Lantas keterkaitan dengan romantisme. Apa perlu pengorbanan atau
sekaligus menyuguhkan ku(o)rban dalam menjalin romantisme! Dari prosesi
Id Adha kini kita bisa memetik pelajaran bagaimana seharusnya kita
berkurban untuk seorang yang kita cintai.
Apalagi
kalau menganalisa hubungan cinta segitiga. Tentu berdampak pada kurban
cinta. Ada yang dikurbankan; secara konotatif. Entah ditinggalkan
sendiri atau harus menemui ajalnya sendiri demi mengukuhkan ideologi
cinta. Tak pelak, berita bunuh diri gara-gara cinta mengebaki berita di
koran.
Lalu
seperti apa sebenarnya kurban cinta? Apakah ia yang mengakhiri hidupnya
demi cinta? Ataukah menapaki hidup dengan selibat/membujang seumur
hidup (maaf bukan mengintimidasi pastor/rahib)? Atau kalau perlu
menunggu kekasih yang dicintainya kembali ke pangkuan?
Rasa Kurban-Cinta
Perasaan
adalah suata indera keniscayaan yang bisa dicecap atau dirasakan. Meski
sulit mengartikannya; secara epistemologis dan aksiologis. Dan kita
sering dibuai oleh perasaan itu sendiri.

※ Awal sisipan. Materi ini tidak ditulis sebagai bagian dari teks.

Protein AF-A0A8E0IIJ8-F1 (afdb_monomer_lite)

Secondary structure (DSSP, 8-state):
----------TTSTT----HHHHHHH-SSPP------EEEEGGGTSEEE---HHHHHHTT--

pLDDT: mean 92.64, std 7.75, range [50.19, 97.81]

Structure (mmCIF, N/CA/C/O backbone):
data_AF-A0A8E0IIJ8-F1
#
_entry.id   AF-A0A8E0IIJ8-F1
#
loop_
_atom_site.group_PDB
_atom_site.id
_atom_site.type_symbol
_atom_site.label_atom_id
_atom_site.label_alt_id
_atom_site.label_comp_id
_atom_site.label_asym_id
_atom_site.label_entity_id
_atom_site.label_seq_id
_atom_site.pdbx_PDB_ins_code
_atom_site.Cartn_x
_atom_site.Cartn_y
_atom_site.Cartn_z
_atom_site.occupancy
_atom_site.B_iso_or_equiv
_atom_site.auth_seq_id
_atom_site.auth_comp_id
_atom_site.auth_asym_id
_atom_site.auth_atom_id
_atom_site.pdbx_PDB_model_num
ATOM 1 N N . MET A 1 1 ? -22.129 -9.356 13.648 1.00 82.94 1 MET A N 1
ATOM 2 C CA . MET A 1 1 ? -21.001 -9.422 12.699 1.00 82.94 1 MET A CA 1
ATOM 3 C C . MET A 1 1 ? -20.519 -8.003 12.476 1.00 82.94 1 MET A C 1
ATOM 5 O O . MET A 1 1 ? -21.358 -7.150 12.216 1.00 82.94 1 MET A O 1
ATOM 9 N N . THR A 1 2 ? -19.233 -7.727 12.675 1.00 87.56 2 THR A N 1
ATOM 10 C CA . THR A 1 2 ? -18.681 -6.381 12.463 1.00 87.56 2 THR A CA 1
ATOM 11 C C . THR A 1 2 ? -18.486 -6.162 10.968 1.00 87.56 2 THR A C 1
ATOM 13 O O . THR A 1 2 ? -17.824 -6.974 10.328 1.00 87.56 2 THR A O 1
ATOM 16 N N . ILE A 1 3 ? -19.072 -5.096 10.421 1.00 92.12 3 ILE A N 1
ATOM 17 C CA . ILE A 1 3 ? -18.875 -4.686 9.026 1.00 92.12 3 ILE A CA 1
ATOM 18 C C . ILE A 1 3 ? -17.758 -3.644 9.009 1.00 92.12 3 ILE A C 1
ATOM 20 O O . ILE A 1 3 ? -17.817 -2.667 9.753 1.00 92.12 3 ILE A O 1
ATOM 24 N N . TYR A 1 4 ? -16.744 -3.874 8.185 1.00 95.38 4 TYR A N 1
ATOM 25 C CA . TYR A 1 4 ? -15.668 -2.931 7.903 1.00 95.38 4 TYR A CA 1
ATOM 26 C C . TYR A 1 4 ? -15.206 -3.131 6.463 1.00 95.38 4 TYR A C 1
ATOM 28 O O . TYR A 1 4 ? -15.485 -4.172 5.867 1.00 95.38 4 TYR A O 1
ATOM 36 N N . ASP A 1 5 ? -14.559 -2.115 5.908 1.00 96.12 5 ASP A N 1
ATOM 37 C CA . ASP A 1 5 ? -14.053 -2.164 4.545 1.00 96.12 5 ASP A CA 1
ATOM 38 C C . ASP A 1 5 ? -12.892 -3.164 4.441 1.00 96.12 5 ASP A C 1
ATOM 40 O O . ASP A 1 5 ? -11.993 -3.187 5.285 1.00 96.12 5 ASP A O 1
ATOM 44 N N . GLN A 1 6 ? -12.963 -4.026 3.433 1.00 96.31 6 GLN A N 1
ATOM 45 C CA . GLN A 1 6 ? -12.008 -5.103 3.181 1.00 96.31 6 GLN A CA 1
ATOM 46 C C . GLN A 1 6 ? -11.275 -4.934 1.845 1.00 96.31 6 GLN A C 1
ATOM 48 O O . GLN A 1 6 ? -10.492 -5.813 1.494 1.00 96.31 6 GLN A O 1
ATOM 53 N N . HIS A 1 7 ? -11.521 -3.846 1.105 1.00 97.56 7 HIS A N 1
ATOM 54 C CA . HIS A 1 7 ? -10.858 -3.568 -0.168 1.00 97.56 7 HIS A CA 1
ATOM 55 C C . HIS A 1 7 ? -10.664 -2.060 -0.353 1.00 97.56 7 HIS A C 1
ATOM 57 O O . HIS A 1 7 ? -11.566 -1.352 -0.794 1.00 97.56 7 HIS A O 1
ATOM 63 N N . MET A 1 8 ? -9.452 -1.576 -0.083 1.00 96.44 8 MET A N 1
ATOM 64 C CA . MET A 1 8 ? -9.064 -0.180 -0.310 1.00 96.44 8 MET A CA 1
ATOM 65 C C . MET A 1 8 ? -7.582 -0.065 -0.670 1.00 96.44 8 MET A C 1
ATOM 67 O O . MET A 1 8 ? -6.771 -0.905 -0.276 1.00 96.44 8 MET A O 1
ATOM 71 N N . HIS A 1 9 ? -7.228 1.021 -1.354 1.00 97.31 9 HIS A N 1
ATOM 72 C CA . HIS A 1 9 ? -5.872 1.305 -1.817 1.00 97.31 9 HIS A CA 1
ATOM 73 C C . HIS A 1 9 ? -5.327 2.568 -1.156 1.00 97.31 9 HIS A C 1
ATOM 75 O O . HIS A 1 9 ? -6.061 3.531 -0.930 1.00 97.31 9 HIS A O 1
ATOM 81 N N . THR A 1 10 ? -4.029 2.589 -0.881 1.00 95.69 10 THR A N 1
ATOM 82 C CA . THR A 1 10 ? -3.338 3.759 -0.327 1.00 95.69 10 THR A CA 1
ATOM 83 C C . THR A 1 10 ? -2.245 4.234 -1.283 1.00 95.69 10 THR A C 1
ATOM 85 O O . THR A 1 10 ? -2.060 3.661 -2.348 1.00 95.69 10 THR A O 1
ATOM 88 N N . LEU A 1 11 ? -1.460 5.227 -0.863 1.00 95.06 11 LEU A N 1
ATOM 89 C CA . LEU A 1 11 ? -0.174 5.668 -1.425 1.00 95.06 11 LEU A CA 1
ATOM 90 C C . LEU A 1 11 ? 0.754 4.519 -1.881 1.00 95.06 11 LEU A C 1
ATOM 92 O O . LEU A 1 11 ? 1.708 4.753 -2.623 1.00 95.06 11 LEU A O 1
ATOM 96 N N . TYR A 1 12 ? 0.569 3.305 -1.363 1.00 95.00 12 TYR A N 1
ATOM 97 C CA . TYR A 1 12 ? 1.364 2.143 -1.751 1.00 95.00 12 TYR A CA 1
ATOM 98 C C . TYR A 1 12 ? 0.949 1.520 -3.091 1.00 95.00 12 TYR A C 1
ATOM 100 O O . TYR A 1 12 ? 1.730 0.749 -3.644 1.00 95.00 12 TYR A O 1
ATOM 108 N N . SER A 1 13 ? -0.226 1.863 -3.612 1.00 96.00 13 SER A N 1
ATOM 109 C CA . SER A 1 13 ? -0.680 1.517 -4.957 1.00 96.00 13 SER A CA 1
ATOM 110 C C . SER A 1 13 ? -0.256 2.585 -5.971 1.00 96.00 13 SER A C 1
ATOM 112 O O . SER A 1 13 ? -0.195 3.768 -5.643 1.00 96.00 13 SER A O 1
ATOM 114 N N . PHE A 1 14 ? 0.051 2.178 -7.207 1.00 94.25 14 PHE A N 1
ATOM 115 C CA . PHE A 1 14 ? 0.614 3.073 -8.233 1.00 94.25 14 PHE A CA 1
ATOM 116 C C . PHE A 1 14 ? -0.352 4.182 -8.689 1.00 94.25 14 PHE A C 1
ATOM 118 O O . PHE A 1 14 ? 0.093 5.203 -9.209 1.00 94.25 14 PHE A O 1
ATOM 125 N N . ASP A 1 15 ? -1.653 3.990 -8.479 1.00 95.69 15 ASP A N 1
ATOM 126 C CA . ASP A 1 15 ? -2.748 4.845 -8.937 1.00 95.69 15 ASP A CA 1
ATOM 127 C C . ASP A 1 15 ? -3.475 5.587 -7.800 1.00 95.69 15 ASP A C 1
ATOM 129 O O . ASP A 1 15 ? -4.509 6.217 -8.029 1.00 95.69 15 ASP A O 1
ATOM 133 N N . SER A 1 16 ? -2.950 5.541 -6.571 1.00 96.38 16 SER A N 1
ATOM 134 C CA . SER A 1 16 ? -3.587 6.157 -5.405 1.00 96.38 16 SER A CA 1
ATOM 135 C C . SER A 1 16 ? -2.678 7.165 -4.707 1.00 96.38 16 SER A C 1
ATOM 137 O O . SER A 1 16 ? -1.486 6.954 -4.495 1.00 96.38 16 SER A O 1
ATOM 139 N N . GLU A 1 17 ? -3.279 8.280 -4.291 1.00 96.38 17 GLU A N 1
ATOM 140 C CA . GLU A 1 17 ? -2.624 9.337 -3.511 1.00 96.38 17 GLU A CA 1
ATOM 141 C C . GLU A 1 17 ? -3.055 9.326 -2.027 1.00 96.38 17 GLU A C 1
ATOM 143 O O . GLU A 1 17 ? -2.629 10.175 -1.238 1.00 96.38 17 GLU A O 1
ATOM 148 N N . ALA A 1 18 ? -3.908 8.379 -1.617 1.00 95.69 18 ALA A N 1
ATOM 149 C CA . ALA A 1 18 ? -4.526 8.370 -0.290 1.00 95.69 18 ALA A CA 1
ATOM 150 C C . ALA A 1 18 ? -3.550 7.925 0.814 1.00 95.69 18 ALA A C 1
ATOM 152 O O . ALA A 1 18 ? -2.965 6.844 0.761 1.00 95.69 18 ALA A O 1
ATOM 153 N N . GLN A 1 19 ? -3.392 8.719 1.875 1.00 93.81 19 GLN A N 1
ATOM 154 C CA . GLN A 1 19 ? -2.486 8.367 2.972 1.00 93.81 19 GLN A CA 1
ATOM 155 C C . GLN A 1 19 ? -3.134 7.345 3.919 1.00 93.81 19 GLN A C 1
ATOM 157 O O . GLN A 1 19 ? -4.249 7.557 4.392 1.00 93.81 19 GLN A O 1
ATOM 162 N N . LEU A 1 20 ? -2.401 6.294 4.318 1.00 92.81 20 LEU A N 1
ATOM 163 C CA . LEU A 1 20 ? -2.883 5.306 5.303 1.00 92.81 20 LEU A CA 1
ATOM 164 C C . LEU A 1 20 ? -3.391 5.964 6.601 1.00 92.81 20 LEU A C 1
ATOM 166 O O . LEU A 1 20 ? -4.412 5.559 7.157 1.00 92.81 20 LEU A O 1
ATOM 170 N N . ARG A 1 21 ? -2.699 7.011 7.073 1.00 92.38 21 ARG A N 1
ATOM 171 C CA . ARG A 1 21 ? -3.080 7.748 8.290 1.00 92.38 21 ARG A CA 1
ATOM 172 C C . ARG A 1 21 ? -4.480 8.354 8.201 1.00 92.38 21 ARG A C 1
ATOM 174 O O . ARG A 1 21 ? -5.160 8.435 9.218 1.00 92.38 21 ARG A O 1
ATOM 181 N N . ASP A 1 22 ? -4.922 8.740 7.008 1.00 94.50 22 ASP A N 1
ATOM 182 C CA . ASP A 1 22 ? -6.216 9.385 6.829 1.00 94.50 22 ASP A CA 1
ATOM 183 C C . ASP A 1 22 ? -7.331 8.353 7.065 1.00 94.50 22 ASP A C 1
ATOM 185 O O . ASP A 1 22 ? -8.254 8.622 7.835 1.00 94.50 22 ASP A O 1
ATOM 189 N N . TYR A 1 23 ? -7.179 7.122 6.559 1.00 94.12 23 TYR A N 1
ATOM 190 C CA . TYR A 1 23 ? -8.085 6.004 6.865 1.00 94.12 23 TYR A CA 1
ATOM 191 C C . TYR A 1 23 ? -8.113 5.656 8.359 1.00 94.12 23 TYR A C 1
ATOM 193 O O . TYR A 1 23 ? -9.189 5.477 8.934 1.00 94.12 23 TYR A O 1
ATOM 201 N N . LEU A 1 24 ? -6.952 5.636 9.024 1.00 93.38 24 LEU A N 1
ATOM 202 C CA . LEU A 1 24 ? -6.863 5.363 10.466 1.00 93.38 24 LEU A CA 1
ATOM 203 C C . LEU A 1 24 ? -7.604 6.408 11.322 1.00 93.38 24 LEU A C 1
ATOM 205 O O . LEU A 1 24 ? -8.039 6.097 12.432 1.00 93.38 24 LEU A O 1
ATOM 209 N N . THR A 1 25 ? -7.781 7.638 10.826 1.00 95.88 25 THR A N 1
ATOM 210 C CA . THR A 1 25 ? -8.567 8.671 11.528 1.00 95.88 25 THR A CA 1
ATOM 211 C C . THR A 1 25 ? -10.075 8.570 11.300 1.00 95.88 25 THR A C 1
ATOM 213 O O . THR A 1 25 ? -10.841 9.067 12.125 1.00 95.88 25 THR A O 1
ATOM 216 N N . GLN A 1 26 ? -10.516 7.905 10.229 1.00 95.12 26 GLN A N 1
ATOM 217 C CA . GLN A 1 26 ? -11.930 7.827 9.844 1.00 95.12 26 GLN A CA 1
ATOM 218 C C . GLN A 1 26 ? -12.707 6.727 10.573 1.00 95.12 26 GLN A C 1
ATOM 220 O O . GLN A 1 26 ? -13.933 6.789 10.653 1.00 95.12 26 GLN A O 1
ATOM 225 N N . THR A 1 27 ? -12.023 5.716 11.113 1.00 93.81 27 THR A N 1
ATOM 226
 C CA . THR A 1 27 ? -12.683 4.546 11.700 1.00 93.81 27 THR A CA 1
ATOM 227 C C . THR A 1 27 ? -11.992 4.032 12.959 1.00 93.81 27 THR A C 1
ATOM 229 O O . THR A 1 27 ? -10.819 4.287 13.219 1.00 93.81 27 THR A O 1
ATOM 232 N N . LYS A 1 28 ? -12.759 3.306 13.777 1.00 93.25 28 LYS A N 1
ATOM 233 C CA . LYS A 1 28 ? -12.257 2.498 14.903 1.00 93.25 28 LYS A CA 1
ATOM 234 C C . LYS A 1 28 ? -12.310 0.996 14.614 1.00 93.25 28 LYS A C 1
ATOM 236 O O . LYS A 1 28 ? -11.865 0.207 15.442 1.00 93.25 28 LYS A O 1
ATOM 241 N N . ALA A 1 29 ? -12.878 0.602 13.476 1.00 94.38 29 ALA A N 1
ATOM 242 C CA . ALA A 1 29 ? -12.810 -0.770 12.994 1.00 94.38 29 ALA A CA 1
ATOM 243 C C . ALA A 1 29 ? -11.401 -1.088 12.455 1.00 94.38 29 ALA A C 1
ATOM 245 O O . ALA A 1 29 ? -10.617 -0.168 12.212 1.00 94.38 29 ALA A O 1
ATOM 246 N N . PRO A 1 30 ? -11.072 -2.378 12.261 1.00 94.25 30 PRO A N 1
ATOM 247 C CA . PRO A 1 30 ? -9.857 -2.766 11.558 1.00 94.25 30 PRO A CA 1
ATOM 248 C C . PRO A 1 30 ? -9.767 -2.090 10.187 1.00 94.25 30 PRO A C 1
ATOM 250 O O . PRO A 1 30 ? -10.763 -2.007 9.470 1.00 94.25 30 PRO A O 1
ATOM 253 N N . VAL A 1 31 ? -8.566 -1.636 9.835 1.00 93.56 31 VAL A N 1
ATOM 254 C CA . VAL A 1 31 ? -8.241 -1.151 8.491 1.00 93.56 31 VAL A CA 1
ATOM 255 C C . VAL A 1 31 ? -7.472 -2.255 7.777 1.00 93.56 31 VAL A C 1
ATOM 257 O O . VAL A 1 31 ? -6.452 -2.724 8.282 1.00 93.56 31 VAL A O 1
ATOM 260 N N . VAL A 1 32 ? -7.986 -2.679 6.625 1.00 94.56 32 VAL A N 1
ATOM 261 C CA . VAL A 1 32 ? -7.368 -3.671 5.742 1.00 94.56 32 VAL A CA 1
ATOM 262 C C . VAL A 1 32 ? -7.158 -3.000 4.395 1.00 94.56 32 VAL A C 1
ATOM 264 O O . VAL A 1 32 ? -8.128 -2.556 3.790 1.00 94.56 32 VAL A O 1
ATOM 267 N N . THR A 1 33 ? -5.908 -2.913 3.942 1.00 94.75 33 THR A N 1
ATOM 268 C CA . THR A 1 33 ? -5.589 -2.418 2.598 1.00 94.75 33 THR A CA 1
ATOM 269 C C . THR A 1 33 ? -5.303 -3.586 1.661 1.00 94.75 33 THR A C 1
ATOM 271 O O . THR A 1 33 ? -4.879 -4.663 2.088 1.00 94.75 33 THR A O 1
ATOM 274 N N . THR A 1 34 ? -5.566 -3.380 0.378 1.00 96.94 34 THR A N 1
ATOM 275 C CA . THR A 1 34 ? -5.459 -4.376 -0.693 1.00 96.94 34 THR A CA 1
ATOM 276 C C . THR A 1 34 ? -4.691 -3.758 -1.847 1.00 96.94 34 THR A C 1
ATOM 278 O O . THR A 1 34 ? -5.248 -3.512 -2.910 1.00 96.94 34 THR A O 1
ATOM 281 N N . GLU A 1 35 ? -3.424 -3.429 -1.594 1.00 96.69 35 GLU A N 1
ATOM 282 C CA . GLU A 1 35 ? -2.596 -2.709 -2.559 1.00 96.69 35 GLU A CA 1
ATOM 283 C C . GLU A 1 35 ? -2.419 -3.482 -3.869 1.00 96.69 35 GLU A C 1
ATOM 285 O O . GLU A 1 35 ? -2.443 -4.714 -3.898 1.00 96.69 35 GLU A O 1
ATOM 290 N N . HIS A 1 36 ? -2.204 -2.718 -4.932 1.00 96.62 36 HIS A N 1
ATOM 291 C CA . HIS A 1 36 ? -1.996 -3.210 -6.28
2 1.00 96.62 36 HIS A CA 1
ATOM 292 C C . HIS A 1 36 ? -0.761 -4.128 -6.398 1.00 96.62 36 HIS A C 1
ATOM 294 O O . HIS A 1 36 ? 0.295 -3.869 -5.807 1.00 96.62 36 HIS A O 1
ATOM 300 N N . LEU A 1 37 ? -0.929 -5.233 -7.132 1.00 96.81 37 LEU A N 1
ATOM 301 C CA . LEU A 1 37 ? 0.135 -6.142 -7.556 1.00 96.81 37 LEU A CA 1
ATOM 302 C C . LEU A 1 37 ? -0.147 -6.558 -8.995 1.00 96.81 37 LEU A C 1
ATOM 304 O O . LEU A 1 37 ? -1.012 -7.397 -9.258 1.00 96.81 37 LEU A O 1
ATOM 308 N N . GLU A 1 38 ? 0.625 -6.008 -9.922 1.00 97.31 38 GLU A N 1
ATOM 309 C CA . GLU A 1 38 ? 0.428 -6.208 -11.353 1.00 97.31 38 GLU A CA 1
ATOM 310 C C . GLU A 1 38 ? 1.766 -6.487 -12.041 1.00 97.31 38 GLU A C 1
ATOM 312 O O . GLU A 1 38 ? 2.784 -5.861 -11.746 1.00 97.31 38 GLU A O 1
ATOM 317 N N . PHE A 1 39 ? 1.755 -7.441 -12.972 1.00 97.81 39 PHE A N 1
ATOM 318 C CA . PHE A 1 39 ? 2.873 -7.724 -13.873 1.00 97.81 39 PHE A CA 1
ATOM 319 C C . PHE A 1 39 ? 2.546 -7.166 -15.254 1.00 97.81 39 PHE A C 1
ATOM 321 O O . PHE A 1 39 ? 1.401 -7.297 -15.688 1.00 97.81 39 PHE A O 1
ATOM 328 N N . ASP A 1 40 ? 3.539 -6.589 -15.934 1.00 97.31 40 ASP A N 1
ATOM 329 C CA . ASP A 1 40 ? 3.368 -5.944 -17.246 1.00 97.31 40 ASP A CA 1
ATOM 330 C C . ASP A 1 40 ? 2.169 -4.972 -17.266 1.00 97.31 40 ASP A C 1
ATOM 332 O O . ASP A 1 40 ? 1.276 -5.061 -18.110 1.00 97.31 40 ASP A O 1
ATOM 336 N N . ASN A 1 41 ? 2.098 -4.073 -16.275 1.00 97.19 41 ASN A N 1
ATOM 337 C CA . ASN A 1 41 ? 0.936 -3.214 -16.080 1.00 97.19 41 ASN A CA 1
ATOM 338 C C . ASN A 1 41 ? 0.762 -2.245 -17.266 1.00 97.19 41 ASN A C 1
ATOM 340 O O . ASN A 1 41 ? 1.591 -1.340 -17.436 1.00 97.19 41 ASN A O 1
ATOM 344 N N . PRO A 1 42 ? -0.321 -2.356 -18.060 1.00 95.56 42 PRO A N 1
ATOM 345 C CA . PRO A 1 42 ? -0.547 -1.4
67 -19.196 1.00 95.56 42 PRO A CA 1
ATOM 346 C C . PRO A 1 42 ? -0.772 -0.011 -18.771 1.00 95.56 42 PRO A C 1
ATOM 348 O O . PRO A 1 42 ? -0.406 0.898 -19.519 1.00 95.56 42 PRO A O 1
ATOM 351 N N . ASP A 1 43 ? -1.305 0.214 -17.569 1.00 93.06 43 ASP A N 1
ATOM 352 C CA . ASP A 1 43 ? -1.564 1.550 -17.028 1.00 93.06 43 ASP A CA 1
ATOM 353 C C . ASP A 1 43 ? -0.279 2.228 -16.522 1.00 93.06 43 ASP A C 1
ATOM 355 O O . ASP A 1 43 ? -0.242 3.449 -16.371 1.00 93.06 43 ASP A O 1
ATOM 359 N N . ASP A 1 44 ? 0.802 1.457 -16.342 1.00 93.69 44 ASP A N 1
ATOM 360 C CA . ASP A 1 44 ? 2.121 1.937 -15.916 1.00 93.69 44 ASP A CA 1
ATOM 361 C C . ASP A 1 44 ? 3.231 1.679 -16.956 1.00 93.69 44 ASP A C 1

Apakah kita termasuk keduanya:
kurban rasa atau kurban cinta! Hingga Ibn Arobi tak sadar telah
dijadikan ‘budak’ cintanya (lihat bukunya: Tarjumanul Ashwaq).
Menurut
Michael Jung, perasaan itu lahir karena ketidakberdayaan manusia dalam
menyerap suatu fenomena hingga—kadang-kadang—kita terbuai/terpana
dengannya. Diakui atau tidak, perasaan menjadi kendali (stabilitator)
dalam membangun kerangka sifat/karakter manusia dan seisi alam. Bahkan
al-Ghazalie sempat keteteran saat beliau menganggit masterpiece Ihya Ulumuddin. Kemudian bagaimana dengan perasaan kurban cinta!
Sebelumnya,
kita harus mengetahui dengan detail perasaan apa yag terpendam dalam
sanubari. Hingga kita mampu mendedahnya. Apakah Cuma perasaan
suka-cinta-sayang? Sebab ketiga unsur itu memiliki simetris. Mirip.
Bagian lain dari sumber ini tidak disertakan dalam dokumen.